Stiglitz si Peraih Nobel Bicara Vaksin untuk Negara Miskin

Jakarta, CNBC Indonesia - Dua orang ekonom pemenang Hadiah Nobel, Joseph Stiglitz dan Michael Spence memelopori seruan untuk membantu negara-negara miskin pulih dari kerusakan ekonomi akibat pandemi virus corona, termasuk ekuitas vaksin, keringanan utang, dan memperkuat sumber daya fiskal untuk negara-negara tersebut.
Seruan tersebut diuraikan dalam sebuah laporan sementara yang dirilis pada Kamis (11/3/2021), sebagai peringatan satu tahun pandemi global, oleh Institute for New Economic Thinking's Commission on Global Economic Transformation, yang diketuai bersama oleh Stiglitz dan Spence.
"Waktu luar biasa membutuhkan tindakan luar biasa," kata Spence dalam laporan itu, dilansir dari Al Jazeera. "Tindakan berani yang gagal, negara berkembang dapat kehilangan kemajuan bertahun-tahun atau bahkan dekade di dunia pasca pandemi."
Menyoroti sifat ekonomi global yang saling terkait, laporan tersebut mendesak negara-negara untuk menangguhkan atau memodifikasi perlindungan kekayaan intelektual untuk suntikan, perawatan, tes, dan produk Covid-19 guna mempercepat produksi vaksin, menginokulasi orang dengan cepat.
"Di negara berkembang, banyak dari mereka tidak dijadwalkan untuk mendapatkan vaksin untuk tahun-tahun mendatang kecuali kita mengubah apa yang sedang terjadi," kata Stiglitz kepada wartawan selama konferensi pers virtual dalam peluncuran laporan tersebut.
"Dunia tidak akan aman dari pandemi itu sendiri sampai pandemi dikendalikan di mana-mana di dunia, jadi dalam pengertian itu, bahkan demi kepentingan kita sendiri bahwa ada penyebaran cepat vaksin dan obat-obatan lainnya, tes massal yang membantu mengendalikan pandemi."
Pembicaraan Organisasi Perdagangan Dunia (World Trade Organization/WTO) minggu ini memperlihatkan negara-negara yang lebih kaya memblokir upaya puluhan negara lain untuk sementara waktu mengesampingkan perlindungan kekayaan intelektual vaksin Covid-19.

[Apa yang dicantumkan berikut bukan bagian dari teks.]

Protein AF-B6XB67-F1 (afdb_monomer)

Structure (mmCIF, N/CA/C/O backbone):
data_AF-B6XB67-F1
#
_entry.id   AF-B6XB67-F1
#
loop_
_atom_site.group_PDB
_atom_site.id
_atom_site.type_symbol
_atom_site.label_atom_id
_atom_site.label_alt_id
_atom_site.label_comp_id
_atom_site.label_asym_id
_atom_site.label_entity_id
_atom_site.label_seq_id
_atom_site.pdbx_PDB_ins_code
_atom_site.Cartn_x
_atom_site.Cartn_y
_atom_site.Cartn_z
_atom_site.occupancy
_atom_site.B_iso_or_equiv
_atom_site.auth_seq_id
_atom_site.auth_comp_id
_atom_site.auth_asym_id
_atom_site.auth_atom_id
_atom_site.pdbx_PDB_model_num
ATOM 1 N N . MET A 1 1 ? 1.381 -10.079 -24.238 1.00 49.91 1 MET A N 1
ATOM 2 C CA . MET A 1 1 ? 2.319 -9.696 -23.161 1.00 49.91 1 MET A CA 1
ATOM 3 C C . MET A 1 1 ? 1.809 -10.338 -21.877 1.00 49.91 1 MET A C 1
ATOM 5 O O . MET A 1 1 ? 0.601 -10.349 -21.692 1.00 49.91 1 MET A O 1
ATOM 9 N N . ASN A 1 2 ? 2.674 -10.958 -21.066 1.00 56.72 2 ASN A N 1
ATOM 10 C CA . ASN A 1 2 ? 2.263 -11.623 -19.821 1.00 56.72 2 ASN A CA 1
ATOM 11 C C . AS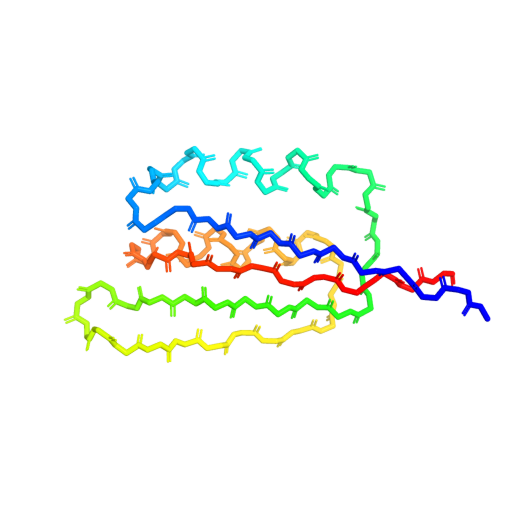N A 1 2 ? 2.086 -10.572 -18.723 1.00 56.72 2 ASN A C 1
ATOM 13 O O . ASN A 1 2 ? 3.075 -10.127 -18.141 1.00 56.72 2 ASN A O 1
ATOM 17 N N . GLU A 1 3 ? 0.845 -10.179 -18.451 1.00 61.22 3 GLU A N 1
ATOM 18 C CA . GLU A 1 3 ? 0.523 -9.349 -17.291 1.00 61.22 3 GLU A CA 1
ATOM 19 C C . GLU A 1 3 ? 0.903 -10.089 -16.000 1.00 61.22 3 GLU A C 1
ATOM 21 O O . GLU A 1 3 ? 0.646 -11.288 -15.850 1.00 61.22 3 GLU A O 1
ATOM 26 N N . LYS A 1 4 ? 1.546 -9.382 -15.066 1.00 75.81 4 LYS A N 1
ATOM 27 C CA . LYS A 1 4 ? 1.890 -9.909 -13.739 1.00 75.81 4 LYS A CA 1
ATOM 28 C C . LYS A 1 4 ? 1.117 -9.139 -12.679 1.00 75.81 4 LYS A C 1
ATOM 30 O O . LYS A 1 4 ? 1.018 -7.917 -12.743 1.00 75.81 4 LYS A O 1
ATOM 35 N N . SER A 1 5 ? 0.608 -9.845 -11.676 1.00 80.19 5 SER A N 1
ATOM 36 C CA . SER A 1 5 ? -0.098 -9.244 -10.543 1.00 80.19 5 SER A CA 1
ATOM 37 C C . SER A 1 5 ? 0.549 -9.623 -9.218 1.00 80.19 5 SER A C 1
ATOM 39 O O . SER A 1 5 ? 0.924 -10.779 -9.020 1.00 80.19 5 SER A O 1
ATOM 41 N N . ILE A 1 6 ? 0.618 -8.671 -8.292 1.00 80.81 6 ILE A N 1
ATOM 42 C CA . ILE A 1 6 ? 1.042 -8.878 -6.907 1.00 80.81 6 ILE A CA 1
ATOM 43 C C . ILE A 1 6 ? -0.154 -8.606 -5.999 1.00 80.81 6 ILE A C 1
ATOM 45 O O . ILE A 1 6 ? -0.794 -7.559 -6.096 1.00 80.81 6 ILE A O 1
ATOM 49 N N . TYR A 1 7 ? -0.436 -9.541 -5.095 1.00 82.12 7 TYR A N 1
ATOM 50 C CA . TYR A 1 7 ? -1.451 -9.385 -4.061 1.00 82.12 7 TYR A CA 1
ATOM 51 C C . TYR A 1 7 ? -0.820 -9.535 -2.679 1.00 82.12 7 TYR A C 1
ATOM 53 O O . TYR A 1 7 ? -0.190 -10.551 -2.383 1.00 82.12 7 TYR A O 1
ATOM 61 N N . LEU A 1 8 ? -1.003 -8.524 -1.834 1.00 78.25 8 LEU A N 1
ATOM 62 C CA . LEU A 1 8 ? -0.498 -8.480 -0.469 1.00 78.25 8 LEU A CA 1
ATOM 63 C C . LEU A 1 8 ? -1.674 -8.408 0.507 1.00 78.25 8 LEU A C 1
ATOM 65 O O . LEU A 1 8 ? -2.468 -7.468 0.456 1.00 78.25 8 LEU A O 1
ATOM 69 N N . HIS A 1 9 ? -1.757 -9.365 1.432 1.00 81.06 9 HIS A N 1
ATOM 70 C CA . HIS A 1 9 ? -2.679 -9.298 2.564 1.00 81.06 9 HIS A CA 1
ATOM 71 C C . HIS A 1 9 ? -1.917 -8.867 3.822 1.00 81.06 9 HIS A C 1
ATOM 73 O O . HIS A 1 9 ? -0.935 -9.499 4.207 1.00 81.06 9 HIS A O 1
ATOM 79 N N . LEU A 1 10 ? -2.381 -7.799 4.474 1.00 73.81 10 LEU A N 1
ATOM 80 C CA . LEU A 1 10 ? -1.812 -7.300 5.724 1.00 73.81 10 LEU A CA 1
ATOM 81 C C . LEU A 1 10 ? -2.652 -7.770 6.930 1.00 73.81 10 LEU A C 1
ATOM 83 O O . LEU A 1 10 ? -3.889 -7.762 6.857 1.00 73.81 10 LEU A O 1
ATOM 87 N N . PRO A 1 11 ? -2.021 -8.208 8.037 1.00 66.75 11 PRO A N 1
ATOM 88 C CA . PRO A 1 11 ? -2.727 -8.669 9.231 1.00 66.75 11 PRO A CA 1
ATOM 89 C C . PRO A 1 11 ? -3.637 -7.589 9.833 1.00 66.75 11 PRO A C 1
ATOM 91 O O . PRO A 1 11 ? -3.273 -6.422 9.898 1.00 66.75 11 PRO A O 1
ATOM 94 N N . LYS A 1 12 ? -4.786 -7.981 10.402 1.00 61.88 12 LYS A N 1
ATOM 95 C CA . LYS A 1 12 ? -5.757 -7.051 11.030 1.00 61.88 12 LYS A CA 1
ATOM 96 C C . LYS A 1 12 ? -5.190 -6.200 12.184 1.00 61.88 12 LYS A C 1
ATOM 98 O O . LYS A 1 12 ? -5.822 -5.216 12.553 1.00 61.88 12 LYS A O 1
ATOM 103 N N .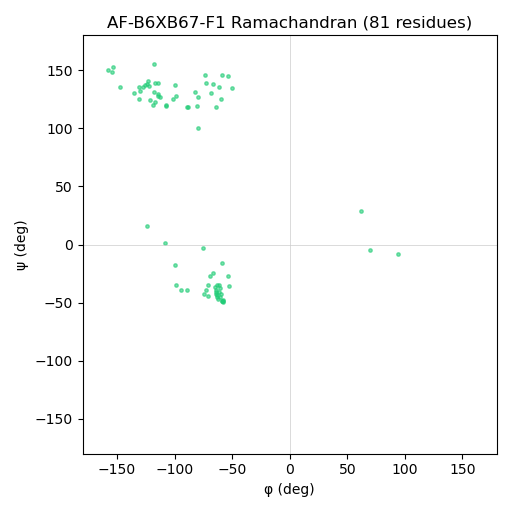 ASN A 1 13 ? -4.028 -6.577 12.724 1.00 60.25 13 ASN A N 1
ATOM 104 C CA . ASN A 1 13 ? -3.351 -5.924 13.846 1.00 60.25 13 ASN A CA 1
ATOM 105 C C . ASN A 1 13 ? -1.909 -5.502 13.511 1.00 60.25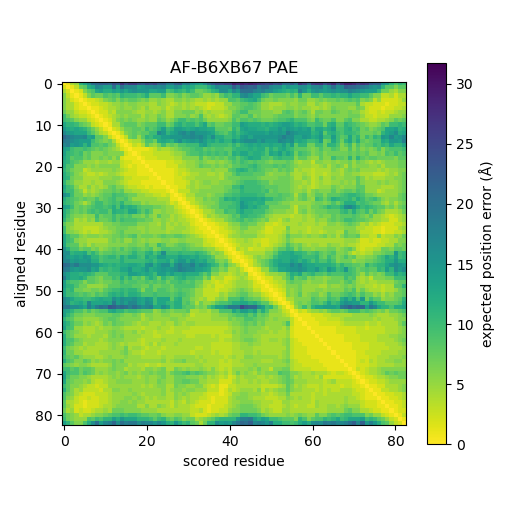 13 ASN A C 1
ATOM 107 O O . ASN A 1 13 ? -1.123 -5.282 14.431 1.00 60.25 13 ASN A O 1
ATOM 111 N N . SER A 1 14 ? -1.515 -5.453 12.233 1.00 56.88 14 SER A N 1
ATOM 112 C CA . SER A 1 14 ? -0.152 -5.036 11.910 1.00 56.88 14 SER A CA 1
ATOM 113 C C . SER A 1 14 ? 0.034 -3.556 12.231 1.00 56.88 14 SER A C 1
ATOM 115 O O . SER A 1 14 ? -0.775 -2.712 11.843 1.00 56.88 14 SER A O 1
ATOM 117 N N . ASP A 1 15 ? 1.108 -3.249 12.960 1.00 63.94 15 ASP A N 1
ATOM 118 C CA . ASP A 1 15 ? 1.549 -1.876 13.182 1.00 63.94 15 ASP A CA 1
ATOM 119 C C . ASP A 1 15 ? 1.621 -1.154 11.826 1.00 63.94 15 ASP A C 1
ATOM 121 O O . ASP A 1 15 ? 2.106 -1.705 10.829 1.00 63.94 15 ASP A O 1
ATOM 125 N N . THR A 1 16 ? 1.093 0.066 11.773 1.00 66.88 16 THR A N 1
ATOM 126 C CA . THR A 1 16 ? 1.072 0.906 10.573 1.00 66.88 16 THR A CA 1
ATOM 127 C C . THR A 1 16 ? 2.467 1.070 9.954 1.00 66.88 16 THR A C 1
ATOM 129 O O . THR A 1 16 ? 2.594 1.037 8.730 1.00 66.88 16 THR A O 1
ATOM 132 N N . LEU A 1 17 ? 3.522 1.149 10.772 1.00 67.06 17 LEU A N 1
ATOM 133 C CA . LEU A 1 17 ? 4.905 1.270 10.304 1.00 67.06 17 LEU A CA 1
ATOM 134 C C . LEU A 1 17 ? 5.440 -0.054 9.736 1.00 67.06 17 LEU A C 1
ATOM 136 O O . LEU A 1 17 ? 6.066 -0.079 8.678 1.00 67.06 17 LEU A O 1
ATOM 140 N N . PHE A 1 18 ? 5.145 -1.173 10.403 1.00 66.50 18 PHE A N 1
ATOM 141 C CA . PHE A 1 18 ? 5.534 -2.509 9.936 1.00 66.50 18 PHE A CA 1
ATOM 142 C C . PHE A 1 18 ? 4.839 -2.878 8.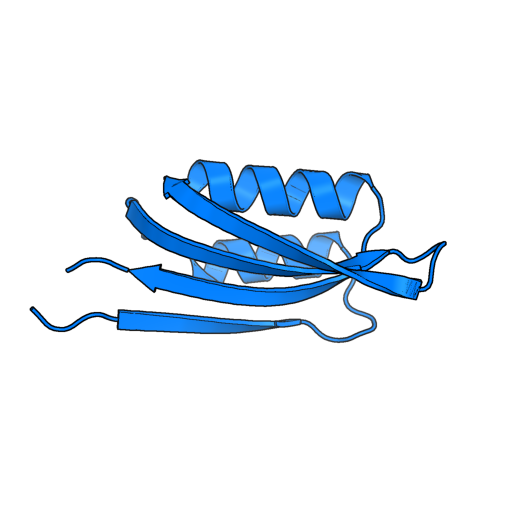619 1.00 66.50 18 PHE A C 1
ATOM 144 O O . PHE A 1 18 ? 5.429 -3.505 7.738 1.00 66.50 18 PHE A O 1
ATOM 151 N N . SER A 1 19 ? 3.584 -2.458 8.472 1.00 71.94 19 SER A N 1
ATOM 152 C CA . SER A 1 19 ? 2.802 -2.627 7.249 1.00 71.94 19 SER A CA 1
ATOM 153 C C . SER A 1 19 ? 3.453 -1.878 6.085 1.00 71.94 19 SER A C 1
ATOM 155 O O . SER A 1 19 ? 3.672 -2.474 5.036 1.00 71.94 19 SER A O 1
ATOM 157 N N . PHE A 1 20 ? 3.850 -0.617 6.296 1.00 73.06 20 PHE A N 1
ATOM 158 C CA . PHE A 1 20 ? 4.528 0.199 5.284 1.00 73.06 20 PHE A CA 1
ATOM 159 C C . PHE A 1 20 ? 5.844 -0.425 4.797 1.00 73.06 20 PHE A C 1
ATOM 161 O O . PHE A 1 20 ? 6.039 -0.578 3.596 1.00 73.06 20 PHE A O 1
ATOM 168 N N . LEU A 1 21 ? 6.712 -0.863 5.713 1.00 74.12 21 LEU A N 1
ATOM 169 C CA . LEU A 1 21 ? 8.008 -1.455 5.354 1.00 74.12 21 LEU A CA 1
ATOM 170 C C . LEU A 1 21 ? 7.874 -2.757 4.544 1.00 74.12 21 LEU A C 1
ATOM 172 O O . LEU A 1 21 ? 8.696 -3.034 3.672 1.00 74.12 21 LEU A O 1
ATOM 176 N N . ASN A 1 22 ? 6.855 -3.579 4.817 1.00 75.38 22 ASN A 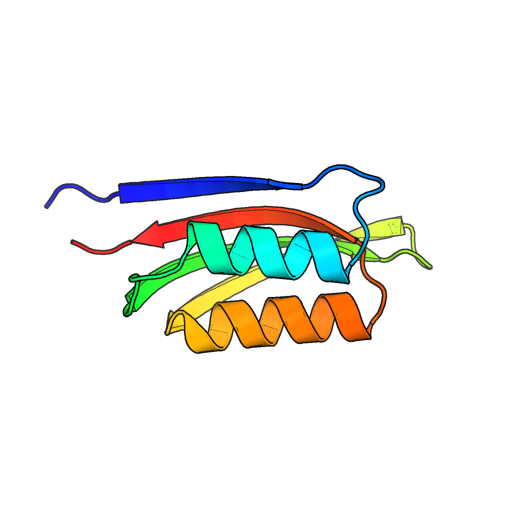N 1
ATOM 177 C CA . ASN A 1 22 ? 6.613 -4.796 4.033 1.00 75.38 22 ASN A CA 1
ATOM 178 C C . ASN A 1 22 ? 6.064 -4.484 2.639 1.00 75.38 22 ASN A C 1
ATOM 180 O O . ASN A 1 22 ? 6.484 -5.111 1.670 1.00 75.38 22 ASN A O 1
ATOM 184 N N . ILE A 1 23 ? 5.174 -3.494 2.534 1.00 76.62 23 ILE A N 1
ATOM 185 C CA . ILE A 1 23 ? 4.691 -2.968 1.252 1.00 76.62 23 ILE A CA 1
ATOM 186 C C . ILE A 1 23 ? 5.885 -2.474 0.425 1.00 76.62 23 ILE A C 1
ATOM 188 O O . ILE A 1 23 ? 6.034 -2.868 -0.728 1.00 76.62 23 ILE A O 1
ATOM 192 N N . GLU A 1 24 ? 6.775 -1.685 1.030 1.00 76.44 24 GLU A N 1
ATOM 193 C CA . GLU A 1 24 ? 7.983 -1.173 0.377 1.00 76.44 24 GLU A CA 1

Mereka yang menentang tindakan tersebut, termasuk Kamar Dagang Amerika Serikat, berpendapat hal itu akan menghambat pengembangan dan distribusi vaksin dan perawatan untuk pandemi di masa depan.
Tetapi laporan tersebut mencatat bahwa perusahaan farmasi besar telah memperoleh manfaat dari dukungan pemerintah yang besar untuk meneliti dan mengembangkan vaksin Covid-19, dan dalam beberapa kasus hampir semua biaya penelitian dan pengembangan mereka ditanggung oleh dana pajak.
"Apa yang telah kami lihat dalam beberapa bulan terakhir adalah pengambilan vaksin yang sangat tidak pantas oleh pemerintah kaya, yang pada dasarnya telah membukukan sekitar 85 persen pasokan global untuk tahun 2021," kata Jayati Ghosh, anggota Komisi Transformasi Ekonomi Global dan seorang profesor ekonomi di University of Massachusetts Amherst, mengatakan kepada wartawan selama konferensi pers.
"Beberapa negara telah memesan beberapa kali lipat dari populasi mereka untuk vaksin, antara empat hingga 10 kali jumlah yang sebenarnya mereka butuhkan, dan ini berarti negara-negara berkembang tidak hanya dikecualikan tetapi mereka tidak mungkin mendapatkan vaksin, kadang-kadang, di beberapa kasus, hingga 2023-2024."